Despite global crude oil benchmarks plunging by over 10% in recent days, pump prices in Nigeria remain elevated hovering between ₦910 and ₦955 per litre across major cities. This disconnect between international oil market trends and local pump prices has sparked consumer frustration. However, a closer look into Nigeria’s fuel pricing structure reveals a deeper, more complex web of supply-chain costs and internal inefficiencies that weigh heavily on final retail prices.
The Anatomy of Pump Pricing
Far beyond the crude oil spot rate, Nigeria’s downstream sector operates on a layered cost framework. Based on verified market intelligence from June 23, 2025, here’s what actually contributes to the current retail price of petrol; N/B these costs are speculative as the actual price may vary due to other factors.
Component | Estimated Cost (₦/litre) |
---|---|
Landing Cost | 880.00 |
Depot Margin | 12.50 |
Union Loading Fees | 1.56 |
Trucking/Haulage | 12.50 |
Retailer Margin | 12.50 |
Final Pump Price | ₦919.06 |
1. Landing Cost: The Base Layer
The landing cost, currently at ₦880/litre, reflects the price of imported refined petroleum products, inclusive of international freight, insurance, terminal handling charges, and FX conversion costs. This figure forms the base input cost before distribution begins.

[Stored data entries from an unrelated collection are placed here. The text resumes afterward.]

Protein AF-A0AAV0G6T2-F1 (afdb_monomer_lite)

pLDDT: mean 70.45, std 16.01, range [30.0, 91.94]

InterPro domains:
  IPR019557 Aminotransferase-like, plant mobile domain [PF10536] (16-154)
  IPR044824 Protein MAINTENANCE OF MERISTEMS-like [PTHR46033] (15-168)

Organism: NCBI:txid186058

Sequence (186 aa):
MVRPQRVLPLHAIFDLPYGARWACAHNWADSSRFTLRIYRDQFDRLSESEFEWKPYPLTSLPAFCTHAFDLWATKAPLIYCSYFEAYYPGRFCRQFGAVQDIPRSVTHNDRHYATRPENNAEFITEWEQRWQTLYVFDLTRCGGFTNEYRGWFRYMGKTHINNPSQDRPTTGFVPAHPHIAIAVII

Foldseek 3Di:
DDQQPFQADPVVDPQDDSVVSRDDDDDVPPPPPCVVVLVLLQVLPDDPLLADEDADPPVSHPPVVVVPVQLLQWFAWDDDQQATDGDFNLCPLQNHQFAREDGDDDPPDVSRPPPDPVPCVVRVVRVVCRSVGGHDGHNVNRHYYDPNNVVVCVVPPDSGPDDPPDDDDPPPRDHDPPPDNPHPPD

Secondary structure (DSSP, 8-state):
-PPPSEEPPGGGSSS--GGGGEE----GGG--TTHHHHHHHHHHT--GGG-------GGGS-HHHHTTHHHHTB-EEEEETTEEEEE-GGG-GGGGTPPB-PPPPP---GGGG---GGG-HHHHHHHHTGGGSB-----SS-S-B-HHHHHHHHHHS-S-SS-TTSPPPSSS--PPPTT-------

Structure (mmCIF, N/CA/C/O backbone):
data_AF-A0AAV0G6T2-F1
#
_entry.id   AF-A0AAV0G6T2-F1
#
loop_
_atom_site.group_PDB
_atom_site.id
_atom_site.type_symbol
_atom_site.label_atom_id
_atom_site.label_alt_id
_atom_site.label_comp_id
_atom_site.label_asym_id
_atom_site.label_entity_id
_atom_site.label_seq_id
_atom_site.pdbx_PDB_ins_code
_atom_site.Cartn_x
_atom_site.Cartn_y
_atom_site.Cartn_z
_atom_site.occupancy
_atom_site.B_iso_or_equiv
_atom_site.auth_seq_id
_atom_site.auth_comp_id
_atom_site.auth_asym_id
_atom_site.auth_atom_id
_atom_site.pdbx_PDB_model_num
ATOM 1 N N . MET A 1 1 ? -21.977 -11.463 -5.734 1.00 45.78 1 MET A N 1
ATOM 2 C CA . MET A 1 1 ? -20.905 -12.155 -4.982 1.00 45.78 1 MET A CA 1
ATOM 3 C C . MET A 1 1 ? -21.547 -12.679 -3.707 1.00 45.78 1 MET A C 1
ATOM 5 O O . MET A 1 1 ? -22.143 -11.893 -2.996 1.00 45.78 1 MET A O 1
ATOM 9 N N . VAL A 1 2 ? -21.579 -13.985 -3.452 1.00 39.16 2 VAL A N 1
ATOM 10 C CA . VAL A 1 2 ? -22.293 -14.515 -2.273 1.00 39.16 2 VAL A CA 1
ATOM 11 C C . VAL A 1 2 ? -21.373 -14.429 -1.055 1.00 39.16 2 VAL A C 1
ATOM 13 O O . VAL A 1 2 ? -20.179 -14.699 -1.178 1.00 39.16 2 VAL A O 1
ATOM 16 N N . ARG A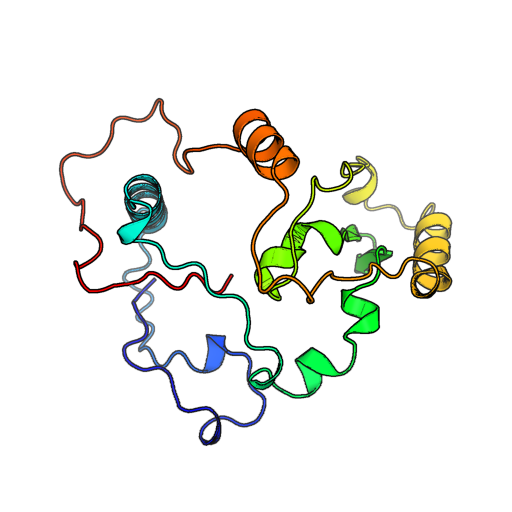 1 3 ? -21.913 -14.043 0.111 1.00 48.09 3 ARG A N 1
ATOM 17 C CA . ARG A 1 3 ? -21.200 -14.115 1.398 1.00 48.09 3 ARG A CA 1
ATOM 18 C C . ARG A 1 3 ? -20.601 -15.523 1.548 1.00 48.09 3 ARG A C 1
ATOM 20 O O . ARG A 1 3 ? -21.347 -16.486 1.358 1.00 48.09 3 ARG A O 1
ATOM 27 N N . PRO A 1 4 ? -19.316 -15.675 1.921 1.00 48.66 4 PRO A N 1
ATOM 28 C CA . PRO A 1 4 ? -18.780 -16.988 2.249 1.00 48.66 4 PRO A CA 1
ATOM 29 C C . PRO A 1 4 ? -19.652 -17.605 3.345 1.00 48.66 4 PRO A C 1
ATOM 31 O O . PRO A 1 4 ? -19.789 -17.029 4.425 1.00 48.66 4 PRO A O 1
ATOM 34 N N . GLN A 1 5 ? -20.276 -18.751 3.065 1.00 52.44 5 GLN A N 1
ATOM 35 C CA . GLN A 1 5 ? -21.088 -19.457 4.064 1.00 52.44 5 GLN A CA 1
ATOM 36 C C . GLN A 1 5 ? -20.201 -19.971 5.203 1.00 52.44 5 GLN A C 1
ATOM 38 O O . GLN A 1 5 ? -20.653 -20.122 6.336 1.00 52.44 5 GLN A O 1
ATOM 43 N N . ARG A 1 6 ? -18.917 -20.192 4.903 1.00 53.81 6 ARG A N 1
ATOM 44 C CA . ARG A 1 6 ? -17.893 -20.583 5.859 1.00 53.81 6 ARG A CA 1
ATOM 45 C C . ARG A 1 6 ? -16.527 -20.069 5.409 1.00 53.81 6 ARG A C 1
ATOM 47 O O . ARG A 1 6 ? -16.196 -20.110 4.226 1.00 53.81 6 ARG A O 1
ATOM 54 N N . VAL A 1 7 ? -15.721 -19.625 6.370 1.00 61.81 7 VAL A N 1
ATOM 55 C CA . VAL A 1 7 ? -14.277 -19.432 6.187 1.00 61.81 7 VAL A CA 1
ATOM 56 C C . VAL A 1 7 ? -13.591 -20.652 6.783 1.00 61.81 7 VAL A C 1
ATOM 58 O O . VAL A 1 7 ? -13.763 -20.954 7.964 1.00 61.81 7 VAL A O 1
ATOM 61 N N . LEU A 1 8 ? -12.859 -21.396 5.962 1.00 64.75 8 LEU A N 1
ATOM 62 C CA . LEU A 1 8 ? -12.135 -22.577 6.420 1.00 64.75 8 LEU A CA 1
ATOM 63 C C . LEU A 1 8 ? -10.997 -22.167 7.379 1.00 64.75 8 LEU A C 1
ATOM 65 O O . LEU A 1 8 ? -10.362 -21.124 7.172 1.00 64.75 8 LEU A O 1
ATOM 69 N N . PRO A 1 9 ? -10.759 -22.925 8.465 1.00 63.81 9 PRO A N 1
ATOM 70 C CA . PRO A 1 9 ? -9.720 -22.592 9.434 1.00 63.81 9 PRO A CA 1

2. Depot Margin: Supply Chain Uplift
Once fuel lands, depot operators especially in Lagos, Warri, and Port Harcourt add a wholesale margin of around ₦10–₦15/litre. This covers warehousing, terminal throughput, and storage risk. With many marketers reliant on third-party depots, this margin remains unavoidable.
3. Union-Imposed Loading Charges: An Industry Bottleneck
A critical and often controversial component is the ₦70,000 per truck loading charge levied by the Petroleum Tanker Drivers Branch (PTD) of NUPENG. This fee, broken down to about ₦1.56/litre for a 45,000-litre tanker, includes payments to PTD, IPMAN, PSW, IBM, Unit dues, and development levies.
Marketers argue that this union-controlled charge lacks transparency and regulation. “It’s a daily drain on our margins, yet no authority is addressing it,” said a depot executive in Apapa, Lagos.
4. Trucking & Logistics: Fuel on the Move
Haulage adds another ₦10–₦15/litre, depending on distance, road condition, and regional security. For urban delivery within Lagos, it averages ₦12.50/litre. In northern states, the cost can exceed ₦18/litre due to high risk corridors and poor infrastructure.
5. Retailer Margin: End of the Chain
Filling stations add a final markup typically ₦10–₦15/litre to account for operational overheads, power generation, staff wages, and marketing costs. Branded stations like MRS, NIPCO, and Rainoil maintain tighter quality controls, justifying slightly higher pump rates.
Why Are Prices Sticky Downward?
Though Brent crude fell from over $78 to below $68 per barrel this week, depot prices declined by just 1.8–2%. Meanwhile, last week’s 5.5% rise in crude prompted an average 4–7% hike in depot rates.
Depot stakeholders defend the sluggish response to falling prices, citing FX volatility, aged inventory costs, and limited access to affordable financing. However, critics argue that price hikes are implemented swiftly, while reductions are often delayed, tilting the balance unfairly against consumers.
Limited Depot Operations Worsen the Equation
On June 16, only three Lagos depots; Dangote (₦838), Rainoil (₦900), and NIPCO (₦895) declared PMS prices, while others stayed shut or withheld rates. This bottleneck forced marketers to scramble for supply, pushing up ex-depot costs further.
Deregulated, Yet Distorted
While Nigeria officially ended petrol subsidies and adopted market-driven pricing in 2023, the downstream sector remains burdened by inefficiencies, non-transparent charges, and weak oversight.
Pump prices today are not a pure reflection of crude oil trends but of every naira squeezed through the pipeline of landing, depot, union, logistics, and retail operations.
Until these internal cost structures are reviewed and regulated, Nigerians will keep paying for inefficiencies that have little to do with global oil markets.